Exercise aim
Please print the entries below exactly, from the line with "ATOM 191 C C" through the line with "ATOM 204 N N", including both of those lines and leaving out all others.

Records from a data source
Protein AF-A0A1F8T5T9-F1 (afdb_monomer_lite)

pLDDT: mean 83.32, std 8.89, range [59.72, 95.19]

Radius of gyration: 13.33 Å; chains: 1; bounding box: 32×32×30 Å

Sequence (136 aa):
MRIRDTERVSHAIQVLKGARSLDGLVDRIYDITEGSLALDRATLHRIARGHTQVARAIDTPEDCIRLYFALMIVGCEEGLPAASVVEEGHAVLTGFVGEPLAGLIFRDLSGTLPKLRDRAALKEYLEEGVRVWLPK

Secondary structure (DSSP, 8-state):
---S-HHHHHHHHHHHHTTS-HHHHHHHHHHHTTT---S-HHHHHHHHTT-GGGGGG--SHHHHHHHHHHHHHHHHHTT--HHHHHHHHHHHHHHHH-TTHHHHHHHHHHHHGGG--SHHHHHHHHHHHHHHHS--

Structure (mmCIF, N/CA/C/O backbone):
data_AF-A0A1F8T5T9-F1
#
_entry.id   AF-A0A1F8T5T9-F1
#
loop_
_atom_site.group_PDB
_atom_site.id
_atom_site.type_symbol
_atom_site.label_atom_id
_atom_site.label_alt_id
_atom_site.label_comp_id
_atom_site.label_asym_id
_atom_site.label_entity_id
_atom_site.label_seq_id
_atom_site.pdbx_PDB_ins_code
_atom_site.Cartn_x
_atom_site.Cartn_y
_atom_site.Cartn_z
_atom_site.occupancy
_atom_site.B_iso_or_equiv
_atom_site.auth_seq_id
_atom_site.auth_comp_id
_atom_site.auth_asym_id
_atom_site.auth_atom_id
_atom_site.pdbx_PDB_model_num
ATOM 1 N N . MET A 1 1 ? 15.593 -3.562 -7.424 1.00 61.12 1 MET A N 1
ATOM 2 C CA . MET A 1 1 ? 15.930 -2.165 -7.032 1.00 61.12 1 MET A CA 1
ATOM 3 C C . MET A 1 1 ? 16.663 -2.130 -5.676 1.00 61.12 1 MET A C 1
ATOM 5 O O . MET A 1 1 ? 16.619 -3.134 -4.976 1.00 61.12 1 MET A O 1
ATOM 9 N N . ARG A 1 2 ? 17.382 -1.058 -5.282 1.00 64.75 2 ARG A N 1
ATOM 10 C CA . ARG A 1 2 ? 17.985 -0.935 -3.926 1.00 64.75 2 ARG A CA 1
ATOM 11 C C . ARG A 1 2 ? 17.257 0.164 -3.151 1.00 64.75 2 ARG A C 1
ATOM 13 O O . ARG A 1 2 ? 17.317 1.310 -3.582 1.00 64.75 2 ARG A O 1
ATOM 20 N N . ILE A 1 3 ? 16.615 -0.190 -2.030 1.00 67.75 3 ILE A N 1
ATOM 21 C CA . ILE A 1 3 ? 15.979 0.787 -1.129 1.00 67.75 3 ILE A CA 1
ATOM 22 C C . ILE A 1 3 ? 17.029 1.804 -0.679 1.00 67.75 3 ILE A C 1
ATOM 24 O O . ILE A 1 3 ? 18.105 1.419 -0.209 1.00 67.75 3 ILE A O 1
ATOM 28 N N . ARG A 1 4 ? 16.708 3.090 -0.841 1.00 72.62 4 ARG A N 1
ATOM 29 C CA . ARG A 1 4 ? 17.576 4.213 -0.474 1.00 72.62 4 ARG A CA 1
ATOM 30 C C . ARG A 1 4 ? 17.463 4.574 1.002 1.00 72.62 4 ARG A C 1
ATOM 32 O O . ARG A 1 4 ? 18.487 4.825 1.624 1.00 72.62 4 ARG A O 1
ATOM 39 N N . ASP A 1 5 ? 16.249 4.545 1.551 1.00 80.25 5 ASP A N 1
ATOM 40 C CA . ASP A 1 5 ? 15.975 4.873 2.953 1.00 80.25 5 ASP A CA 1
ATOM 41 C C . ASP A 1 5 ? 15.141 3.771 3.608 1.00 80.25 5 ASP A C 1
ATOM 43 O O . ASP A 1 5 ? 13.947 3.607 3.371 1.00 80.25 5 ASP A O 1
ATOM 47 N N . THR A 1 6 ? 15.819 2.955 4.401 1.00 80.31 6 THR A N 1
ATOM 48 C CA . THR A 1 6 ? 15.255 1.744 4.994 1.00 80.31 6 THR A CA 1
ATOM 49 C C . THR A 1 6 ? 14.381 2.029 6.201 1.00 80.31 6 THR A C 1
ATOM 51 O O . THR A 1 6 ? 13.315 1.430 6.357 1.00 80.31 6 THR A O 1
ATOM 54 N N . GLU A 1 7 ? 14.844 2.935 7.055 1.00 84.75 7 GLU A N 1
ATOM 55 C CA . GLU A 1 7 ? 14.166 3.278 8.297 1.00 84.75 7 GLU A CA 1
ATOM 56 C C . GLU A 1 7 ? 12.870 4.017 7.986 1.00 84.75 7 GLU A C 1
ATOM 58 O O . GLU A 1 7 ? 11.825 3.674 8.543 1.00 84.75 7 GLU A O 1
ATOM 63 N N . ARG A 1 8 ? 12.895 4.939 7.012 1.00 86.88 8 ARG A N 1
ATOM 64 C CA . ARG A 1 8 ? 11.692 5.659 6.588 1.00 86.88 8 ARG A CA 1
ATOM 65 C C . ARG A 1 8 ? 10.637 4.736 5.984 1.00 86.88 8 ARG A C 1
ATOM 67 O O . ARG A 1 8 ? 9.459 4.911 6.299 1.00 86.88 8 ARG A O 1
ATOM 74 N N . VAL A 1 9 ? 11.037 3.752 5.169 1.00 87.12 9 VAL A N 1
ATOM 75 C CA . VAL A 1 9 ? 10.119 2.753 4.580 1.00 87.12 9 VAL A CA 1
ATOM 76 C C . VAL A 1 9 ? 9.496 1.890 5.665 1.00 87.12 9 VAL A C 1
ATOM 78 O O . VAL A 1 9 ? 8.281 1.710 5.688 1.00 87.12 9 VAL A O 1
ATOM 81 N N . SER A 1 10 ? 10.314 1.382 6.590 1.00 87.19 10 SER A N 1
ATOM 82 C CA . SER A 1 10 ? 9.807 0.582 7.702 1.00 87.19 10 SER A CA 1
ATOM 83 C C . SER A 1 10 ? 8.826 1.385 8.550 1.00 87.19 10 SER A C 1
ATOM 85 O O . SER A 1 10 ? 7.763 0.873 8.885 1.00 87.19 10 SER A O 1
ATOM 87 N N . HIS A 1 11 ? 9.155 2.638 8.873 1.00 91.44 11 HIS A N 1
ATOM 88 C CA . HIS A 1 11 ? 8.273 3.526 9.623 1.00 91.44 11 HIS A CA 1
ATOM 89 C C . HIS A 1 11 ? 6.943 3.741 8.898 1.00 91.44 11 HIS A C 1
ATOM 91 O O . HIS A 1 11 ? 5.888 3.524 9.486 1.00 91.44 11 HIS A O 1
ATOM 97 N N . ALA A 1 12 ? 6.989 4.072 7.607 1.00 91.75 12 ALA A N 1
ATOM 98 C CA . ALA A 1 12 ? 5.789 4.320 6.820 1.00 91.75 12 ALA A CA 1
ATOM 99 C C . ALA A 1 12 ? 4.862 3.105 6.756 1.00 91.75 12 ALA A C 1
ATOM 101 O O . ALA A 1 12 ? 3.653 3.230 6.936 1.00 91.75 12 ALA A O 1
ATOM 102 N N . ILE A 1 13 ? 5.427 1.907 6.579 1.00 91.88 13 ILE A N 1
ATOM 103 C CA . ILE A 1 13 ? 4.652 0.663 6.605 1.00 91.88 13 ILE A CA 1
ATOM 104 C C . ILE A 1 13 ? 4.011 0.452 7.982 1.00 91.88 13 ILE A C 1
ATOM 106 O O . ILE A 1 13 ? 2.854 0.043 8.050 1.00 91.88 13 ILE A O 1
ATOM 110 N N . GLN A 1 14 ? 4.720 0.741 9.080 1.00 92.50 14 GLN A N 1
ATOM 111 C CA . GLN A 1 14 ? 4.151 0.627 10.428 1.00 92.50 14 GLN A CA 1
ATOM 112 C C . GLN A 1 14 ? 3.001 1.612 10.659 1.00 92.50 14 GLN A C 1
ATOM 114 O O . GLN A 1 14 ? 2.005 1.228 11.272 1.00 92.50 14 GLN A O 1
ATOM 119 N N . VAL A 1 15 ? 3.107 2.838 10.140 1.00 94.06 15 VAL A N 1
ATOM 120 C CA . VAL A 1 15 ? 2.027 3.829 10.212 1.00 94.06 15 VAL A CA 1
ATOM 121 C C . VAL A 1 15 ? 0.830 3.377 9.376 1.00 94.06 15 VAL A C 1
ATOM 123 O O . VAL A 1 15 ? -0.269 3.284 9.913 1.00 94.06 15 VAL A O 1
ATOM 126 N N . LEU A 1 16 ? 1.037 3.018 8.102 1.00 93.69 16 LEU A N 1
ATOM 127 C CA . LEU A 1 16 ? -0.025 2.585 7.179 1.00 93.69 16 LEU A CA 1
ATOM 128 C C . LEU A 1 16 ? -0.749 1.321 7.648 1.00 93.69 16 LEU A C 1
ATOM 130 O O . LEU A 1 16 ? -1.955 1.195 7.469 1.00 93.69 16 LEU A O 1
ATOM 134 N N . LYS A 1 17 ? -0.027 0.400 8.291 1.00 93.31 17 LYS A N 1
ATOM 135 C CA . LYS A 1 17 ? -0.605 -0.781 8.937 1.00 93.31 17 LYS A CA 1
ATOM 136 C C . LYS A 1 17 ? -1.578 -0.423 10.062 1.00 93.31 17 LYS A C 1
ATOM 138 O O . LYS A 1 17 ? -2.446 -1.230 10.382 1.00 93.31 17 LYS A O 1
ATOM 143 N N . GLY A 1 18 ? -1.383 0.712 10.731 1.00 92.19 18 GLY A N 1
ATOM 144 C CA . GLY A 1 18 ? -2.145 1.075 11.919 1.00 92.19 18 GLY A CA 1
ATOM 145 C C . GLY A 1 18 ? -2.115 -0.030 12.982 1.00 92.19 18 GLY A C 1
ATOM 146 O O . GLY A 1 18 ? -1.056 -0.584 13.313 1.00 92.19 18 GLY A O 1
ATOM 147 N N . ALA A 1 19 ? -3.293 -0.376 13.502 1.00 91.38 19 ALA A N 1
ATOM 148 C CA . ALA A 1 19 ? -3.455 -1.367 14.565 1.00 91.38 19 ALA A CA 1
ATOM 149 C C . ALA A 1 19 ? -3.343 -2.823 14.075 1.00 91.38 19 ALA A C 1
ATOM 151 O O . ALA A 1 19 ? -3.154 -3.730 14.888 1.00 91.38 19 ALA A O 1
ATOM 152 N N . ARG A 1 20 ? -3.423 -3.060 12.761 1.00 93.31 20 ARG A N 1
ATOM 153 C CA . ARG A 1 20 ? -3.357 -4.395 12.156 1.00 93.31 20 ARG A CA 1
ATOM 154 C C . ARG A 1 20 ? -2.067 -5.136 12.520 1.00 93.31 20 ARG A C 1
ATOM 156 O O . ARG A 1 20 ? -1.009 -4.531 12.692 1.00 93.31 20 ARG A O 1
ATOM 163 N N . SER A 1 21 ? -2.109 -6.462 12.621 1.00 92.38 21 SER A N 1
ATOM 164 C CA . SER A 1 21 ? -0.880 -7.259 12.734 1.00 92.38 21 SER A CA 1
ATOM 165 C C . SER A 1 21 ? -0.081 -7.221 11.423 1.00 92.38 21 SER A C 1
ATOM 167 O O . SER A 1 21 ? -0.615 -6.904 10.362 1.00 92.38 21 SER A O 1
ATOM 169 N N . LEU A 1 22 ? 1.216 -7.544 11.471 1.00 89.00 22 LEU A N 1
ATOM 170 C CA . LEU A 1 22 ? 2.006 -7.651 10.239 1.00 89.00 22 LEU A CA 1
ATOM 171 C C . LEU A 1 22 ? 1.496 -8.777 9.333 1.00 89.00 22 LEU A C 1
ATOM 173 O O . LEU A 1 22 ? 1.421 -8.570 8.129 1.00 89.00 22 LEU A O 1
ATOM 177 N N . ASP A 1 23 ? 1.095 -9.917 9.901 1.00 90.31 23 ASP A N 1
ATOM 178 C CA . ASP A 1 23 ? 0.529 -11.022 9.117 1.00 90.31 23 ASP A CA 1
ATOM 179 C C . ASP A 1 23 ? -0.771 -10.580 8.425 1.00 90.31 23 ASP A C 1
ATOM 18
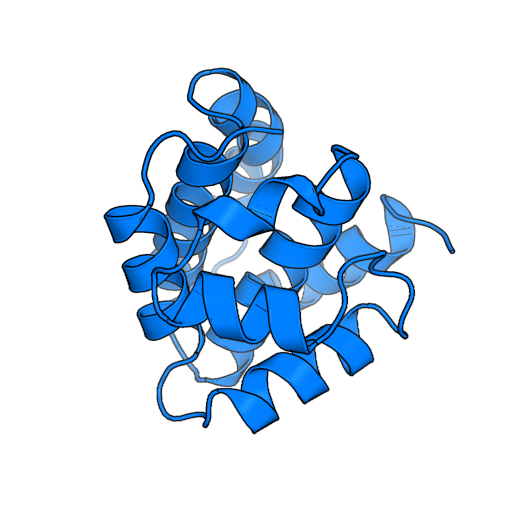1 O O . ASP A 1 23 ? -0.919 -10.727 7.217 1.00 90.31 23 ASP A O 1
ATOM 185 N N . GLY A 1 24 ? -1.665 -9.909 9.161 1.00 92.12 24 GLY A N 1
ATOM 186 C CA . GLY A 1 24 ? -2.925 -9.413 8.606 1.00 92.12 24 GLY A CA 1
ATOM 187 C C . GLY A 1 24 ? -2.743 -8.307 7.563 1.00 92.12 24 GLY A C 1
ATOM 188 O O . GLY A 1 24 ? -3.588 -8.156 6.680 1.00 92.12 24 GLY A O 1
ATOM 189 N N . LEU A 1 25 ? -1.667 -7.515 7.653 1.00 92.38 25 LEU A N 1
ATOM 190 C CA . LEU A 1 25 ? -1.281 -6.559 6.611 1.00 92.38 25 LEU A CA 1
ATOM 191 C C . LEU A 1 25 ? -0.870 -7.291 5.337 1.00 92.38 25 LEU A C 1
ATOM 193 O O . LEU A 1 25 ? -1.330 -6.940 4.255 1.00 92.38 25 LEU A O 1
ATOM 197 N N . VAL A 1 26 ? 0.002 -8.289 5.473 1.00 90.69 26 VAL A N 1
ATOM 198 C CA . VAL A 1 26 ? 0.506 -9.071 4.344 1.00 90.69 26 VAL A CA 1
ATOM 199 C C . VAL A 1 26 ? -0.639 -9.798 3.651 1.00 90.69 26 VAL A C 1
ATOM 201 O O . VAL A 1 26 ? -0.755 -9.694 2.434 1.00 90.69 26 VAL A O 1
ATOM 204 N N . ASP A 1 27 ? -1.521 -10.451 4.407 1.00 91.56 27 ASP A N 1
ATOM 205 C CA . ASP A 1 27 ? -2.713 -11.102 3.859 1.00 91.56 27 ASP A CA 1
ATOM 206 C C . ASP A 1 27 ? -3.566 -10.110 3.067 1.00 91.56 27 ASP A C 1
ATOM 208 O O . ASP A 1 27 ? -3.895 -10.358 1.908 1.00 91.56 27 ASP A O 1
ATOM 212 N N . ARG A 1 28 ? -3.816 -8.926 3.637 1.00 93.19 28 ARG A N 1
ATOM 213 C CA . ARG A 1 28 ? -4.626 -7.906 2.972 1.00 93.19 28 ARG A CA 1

Exercise answer
ATOM 191 C C . LEU A 1 25 ? -0.870 -7.291 5.337 1.00 92.38 25 LEU A C 1
ATOM 193 O O . LEU A 1 25 ? -1.330 -6.940 4.255 1.00 92.38 25 LEU A O 1
ATOM 197 N N . VAL A 1 26 ? 0.002 -8.289 5.473 1.00 90.69 26 VAL A N 1
ATOM 198 C CA . VAL A 1 26 ? 0.506 -9.071 4.344 1.00 90.69 26 VAL A CA 1
ATOM 199 C C . VAL A 1 26 ? -0.639 -9.798 3.651 1.00 90.69 26 VAL A C 1
ATOM 201 O O . VAL A 1 26 ? -0.755 -9.694 2.434 1.00 90.69 26 VAL A O 1
ATOM 204 N N . ASP A 1 27 ? -1.521 -10.451 4.407 1.00 91.56 27 ASP A N 1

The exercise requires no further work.